I haven't worked on the smaller islands yet but the majority of them look like they might just about be small enough to have fairly minimal west-east differences.

I'm sure I've gone wrong somewhere, most likely on the longer east-to-west running coastlines and the large island to the south-west of Hungas (in the north-eastern portion of the map at 20-30 degrees north), but most of it looks generally okay, other than the obvious "sticking too strictly to latitude" phase I go through during initial drafts  :Razz:

----------


## acrosome

Speaking as someone who is currently trying to work out Koppen climates for a terraformed Venus, I sympathize immensely.

So, why doesn't the desert in Arenda from 10-30N not progress all the way to the western coast?  That coast should have a cold current, so this large desert would be a pretty good analogue for the Sahara.  Look at the world Koppen map on Wikipedia to see what I mean.   You can see the same process in Australia.  Also regarding that- you wouldn't have Aw or Am bordering BWh.  Usually BWh is almost surrounded by a band of BSh.  Which sort of makes sense when you think about it- you wouldn't have a verdant tropical forest suddenly give way to hot desert- there has to be some sort of transition area.  (At least for the larger deserts- the smaller ones in North America seem to act wierdly...)

With that long, huge east-west mountain range in the south plus another in the east, I would imagine that the interior of Hungas should look more like Central Asia and Siberia than like Canada.  There's going to be one hell of a Central-Hungan low, there, so that may be where you find Dfd and Dwd on your world.  And because of that low I'd be willing to bet that the West coast of Mistaya is where you will have your big monsoons.  (Mistaya would act like your India and Southeast Asia, albeit crossing further south of the equator- not sure how that would work.)  Again, check out the Wikipedia map.

There's also disappointingly few Mediterranean climates, there.  (Disclaimer- I adore Mediterranean climates.  Doesn't everbody?)

Since I'm a larval-stage climatologist myself that's about the limit of practical advice that I can give at the moment.   :Smile: 

When I finally get around to posting my first draft I hope you'll chime in with criticisms.

----------


## sangi39

> Speaking as someone who is currently trying to work out Koppen climates for a terraformed Venus, I sympathize immensely.
> 
> So, why doesn't the desert in Arenda from 10-30N not progress all the way to the western coast?  That coast should have a cold current, so this large desert would be a pretty good analogue for the Sahara.  Look at the world Koppen map on Wikipedia to see what I mean.   You can see the same process in Australia.  Also regarding that- you wouldn't have Aw or Am bordering BWh.  Usually BWh is almost surrounded by a band of BSh.  Which sort of makes sense when you think about it- you wouldn't have a verdant tropical forest suddenly give way to hot desert- there has to be some sort of transition area.  (At least for the larger deserts- the smaller ones in North America seem to act wierdly...)


Pretty good points.
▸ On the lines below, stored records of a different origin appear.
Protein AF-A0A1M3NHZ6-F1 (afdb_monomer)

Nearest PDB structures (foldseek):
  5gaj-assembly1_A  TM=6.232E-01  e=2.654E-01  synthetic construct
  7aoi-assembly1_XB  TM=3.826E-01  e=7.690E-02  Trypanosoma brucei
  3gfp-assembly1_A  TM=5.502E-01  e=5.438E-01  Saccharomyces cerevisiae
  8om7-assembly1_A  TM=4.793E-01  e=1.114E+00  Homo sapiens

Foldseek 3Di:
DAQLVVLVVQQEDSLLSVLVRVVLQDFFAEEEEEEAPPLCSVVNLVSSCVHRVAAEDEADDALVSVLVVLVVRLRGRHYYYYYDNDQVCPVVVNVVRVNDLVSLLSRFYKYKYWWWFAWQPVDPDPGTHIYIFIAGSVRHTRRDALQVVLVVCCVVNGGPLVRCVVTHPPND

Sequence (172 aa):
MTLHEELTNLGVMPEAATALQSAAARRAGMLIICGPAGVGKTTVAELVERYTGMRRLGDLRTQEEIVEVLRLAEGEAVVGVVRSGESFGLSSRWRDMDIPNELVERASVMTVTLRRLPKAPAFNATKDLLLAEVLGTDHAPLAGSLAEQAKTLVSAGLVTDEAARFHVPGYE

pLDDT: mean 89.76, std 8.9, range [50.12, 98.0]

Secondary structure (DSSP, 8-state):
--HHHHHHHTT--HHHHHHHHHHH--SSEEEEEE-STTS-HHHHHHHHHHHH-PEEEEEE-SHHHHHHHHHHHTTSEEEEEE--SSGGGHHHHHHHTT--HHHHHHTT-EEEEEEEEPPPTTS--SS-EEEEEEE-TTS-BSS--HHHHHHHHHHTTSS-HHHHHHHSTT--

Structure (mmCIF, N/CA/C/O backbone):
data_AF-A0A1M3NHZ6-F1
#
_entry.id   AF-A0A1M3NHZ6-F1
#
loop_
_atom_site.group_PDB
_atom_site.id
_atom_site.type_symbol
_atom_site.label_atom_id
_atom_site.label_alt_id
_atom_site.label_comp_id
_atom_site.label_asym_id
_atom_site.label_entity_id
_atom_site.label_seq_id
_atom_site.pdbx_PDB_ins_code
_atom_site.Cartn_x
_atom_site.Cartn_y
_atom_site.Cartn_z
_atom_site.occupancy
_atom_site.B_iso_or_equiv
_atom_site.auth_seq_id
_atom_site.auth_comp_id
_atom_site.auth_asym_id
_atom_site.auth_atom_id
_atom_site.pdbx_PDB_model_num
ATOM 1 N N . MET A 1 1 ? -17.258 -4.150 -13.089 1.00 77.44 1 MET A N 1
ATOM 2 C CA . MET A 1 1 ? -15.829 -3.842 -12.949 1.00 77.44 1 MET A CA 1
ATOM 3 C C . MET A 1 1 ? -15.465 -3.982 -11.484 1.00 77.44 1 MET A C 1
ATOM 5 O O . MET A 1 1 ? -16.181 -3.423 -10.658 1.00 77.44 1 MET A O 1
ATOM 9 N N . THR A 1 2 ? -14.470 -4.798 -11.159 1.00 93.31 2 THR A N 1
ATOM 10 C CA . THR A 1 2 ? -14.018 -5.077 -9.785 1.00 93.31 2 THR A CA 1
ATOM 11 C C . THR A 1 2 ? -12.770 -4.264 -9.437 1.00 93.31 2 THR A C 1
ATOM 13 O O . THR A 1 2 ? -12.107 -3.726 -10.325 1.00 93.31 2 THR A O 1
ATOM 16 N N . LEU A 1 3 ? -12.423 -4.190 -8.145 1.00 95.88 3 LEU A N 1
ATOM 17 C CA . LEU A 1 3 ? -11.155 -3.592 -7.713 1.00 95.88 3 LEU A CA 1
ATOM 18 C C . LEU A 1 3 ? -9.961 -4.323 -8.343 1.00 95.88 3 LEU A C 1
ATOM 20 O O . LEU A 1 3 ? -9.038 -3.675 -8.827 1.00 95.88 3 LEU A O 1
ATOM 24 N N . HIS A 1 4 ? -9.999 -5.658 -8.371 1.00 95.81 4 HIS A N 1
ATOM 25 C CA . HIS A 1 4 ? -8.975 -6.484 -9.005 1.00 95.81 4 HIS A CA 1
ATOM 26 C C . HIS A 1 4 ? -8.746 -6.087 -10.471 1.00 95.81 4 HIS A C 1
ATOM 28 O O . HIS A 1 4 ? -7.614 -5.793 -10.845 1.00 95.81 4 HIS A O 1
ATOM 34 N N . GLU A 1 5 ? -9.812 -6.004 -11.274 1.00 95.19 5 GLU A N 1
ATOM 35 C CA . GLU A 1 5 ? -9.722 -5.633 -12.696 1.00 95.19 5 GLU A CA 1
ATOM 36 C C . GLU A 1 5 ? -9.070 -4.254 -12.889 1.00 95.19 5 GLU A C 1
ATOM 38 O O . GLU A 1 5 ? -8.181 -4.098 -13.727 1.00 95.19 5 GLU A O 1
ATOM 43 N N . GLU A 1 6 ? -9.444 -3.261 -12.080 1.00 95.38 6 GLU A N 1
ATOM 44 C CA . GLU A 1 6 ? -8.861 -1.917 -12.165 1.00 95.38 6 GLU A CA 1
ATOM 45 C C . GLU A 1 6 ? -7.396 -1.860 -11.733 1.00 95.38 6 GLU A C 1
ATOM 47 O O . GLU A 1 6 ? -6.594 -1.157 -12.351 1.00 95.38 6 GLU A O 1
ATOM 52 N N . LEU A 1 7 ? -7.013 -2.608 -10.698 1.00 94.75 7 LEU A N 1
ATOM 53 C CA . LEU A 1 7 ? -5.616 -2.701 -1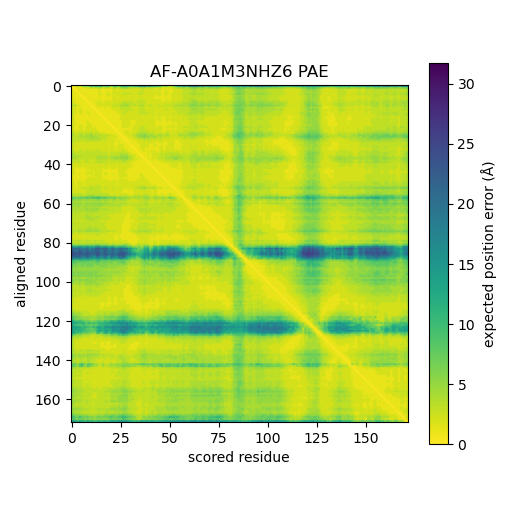0.274 1.00 94.75 7 LEU A CA 1
ATOM 54 C C . LEU A 1 7 ? -4.761 -3.357 -11.358 1.00 94.75 7 LEU A C 1
ATOM 56 O O . LEU A 1 7 ? -3.682 -2.854 -11.678 1.00 94.75 7 LEU A O 1
ATOM 60 N N . THR A 1 8 ? -5.254 -4.424 -11.983 1.00 92.62 8 THR A N 1
ATOM 61 C CA . THR A 1 8 ? -4.568 -5.057 -13.113 1.00 92.62 8 THR A CA 1
ATOM 62 C C . THR A 1 8 ? -4.462 -4.106 -14.310 1.00 92.62 8 THR A C 1
ATOM 64 O O . THR A 1 8 ? -3.395 -4.013 -14.915 1.00 92.62 8 THR A O 1
ATOM 67 N N . ASN A 1 9 ? -5.485 -3.286 -14.588 1.00 90.19 9 ASN A N 1
ATOM 68 C CA . ASN A 1 9 ? -5.430 -2.223 -15.608 1.00 90.19 9 ASN A CA 1
ATOM 69 C C . ASN A 1 9 ? -4.406 -1.110 -15.290 1.00 90.19 9 ASN A C 1
ATOM 71 O O . ASN A 1 9 ? -3.936 -0.406 -16.195 1.00 90.19 9 ASN A O 1
ATOM 75 N N . LEU A 1 10 ? -4.052 -0.927 -14.014 1.00 88.75 10 LEU A N 1
ATOM 76 C CA . LEU A 1 10 ? -2.955 -0.058 -13.573 1.00 88.75 10 LEU A CA 1
ATOM 77 C C . LEU A 1 10 ? -1.573 -0.725 -13.646 1.00 88.75 10 LEU A C 1
ATOM 79 O O . LEU A 1 10 ? -0.576 -0.056 -13.372 1.00 88.75 10 LEU A O 1
ATOM 83 N N . GLY A 1 11 ? -1.502 -1.998 -14.040 1.00 87.75 11 GLY A N 1
ATOM 84 C CA . GLY A 1 11 ? -0.262 -2.761 -14.144 1.00 87.75 11 GLY A CA 1
ATOM 85 C C . GLY A 1 11 ? 0.144 -3.473 -12.855 1.00 87.75 11 GLY A C 1
ATOM 86 O O . GLY A 1 11 ? 1.319 -3.813 -12.726 1.00 87.75 11 GLY A O 1
ATOM 87 N N . VAL A 1 12 ? -0.787 -3.676 -11.912 1.00 91.88 12 VAL A N 1
ATOM 88 C CA . VAL A 1 12 ? -0.578 -4.522 -10.726 1.00 91.88 12 VAL A CA 1
ATOM 89 C C . VAL A 1 12 ? -0.678 -5.994 -11.107 1.00 91.88 12 VAL A C 1
ATOM 91 O O . VAL A 1 12 ? -1.602 -6.393 -11.816 1.00 91.88 12 VAL A O 1
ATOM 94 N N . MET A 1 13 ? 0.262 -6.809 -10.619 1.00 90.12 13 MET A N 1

Tried to update the map to take that into account.




> With that long, huge east-west mountain range in the south plus another in the east, I would imagine that the interior of Hungas should look more like Central Asia and Siberia than like Canada.  There's going to be one hell of a Central-Hungan low, there, so that may be where you find Dfd and Dwd on your world.  And because of that low I'd be willing to bet that the West coast of Mistaya is where you will have your big monsoons.  (Mistaya would act like your India and Southeast Asia, albeit crossing further south of the equator- not sure how that would work.)  Again, check out the Wikipedia map.


I've got some monsoon regions down the eastern coast of Mistaya (down from 40 north to 20 south), but still getting used to things like Dfd and Dwd. They're not covered as distinct climates in the Climate Cookbook so I've missed them out for the moment  :Razz: 




> There's also disappointingly few Mediterranean climates, there.  (Disclaimer- I adore Mediterranean climates.  Doesn't everybody?)


Yeah, it doesn't help that I don't have a large east-west ocean like, well, the Mediterranean  :Razz:  But, yeah, there's only like two (maybe three) fairly small Mediterranean regions. I have thought of having a sea in eastern Sirden so that I can have a larger Mediterranean region, but then I think "meh"  :Razz: 




> Since I'm a larval-stage climatologist myself that's about the limit of practical advice that I can give at the moment.  
> 
> When I finally get around to posting my first draft I hope you'll chime in with criticisms.


I'd love to  :Smile:  And from what I've seen of the terraformed Venus project already, it's really good  :Smile:

----------


## acrosome

> Yeah, it doesn't help that I don't have a large east-west ocean like, well, the Mediterranean  But, yeah, there's only like two (maybe three) fairly small Mediterranean regions. I have thought of having a sea in eastern Sirden so that I can have a larger Mediterranean region, but then I think "meh"


Well, you don't absolutely _need_ an analogue to the Mediterranean Sea.  Most of the U.S. Pacific coast is a Mediterranean climate, according to Koppen...

----------


## sangi39

Just realised that I didn't post my updated climate map  :Razz:

----------


## sangi39

One thing I have noticed, if the Climate Cookbook is right about the ice-cap climate being at 75+ N/S, is that Yantas is only going to have a tiny amount of land which falls within this climate zone, i.e. the southern coasts of Velkasta and maybe the most northern reaches of Konyur.

----------


## Jalyha

Okay so I've missed a lot! Also some of your recent noticings shows me that I've made several mistakes on my own african-ish world. 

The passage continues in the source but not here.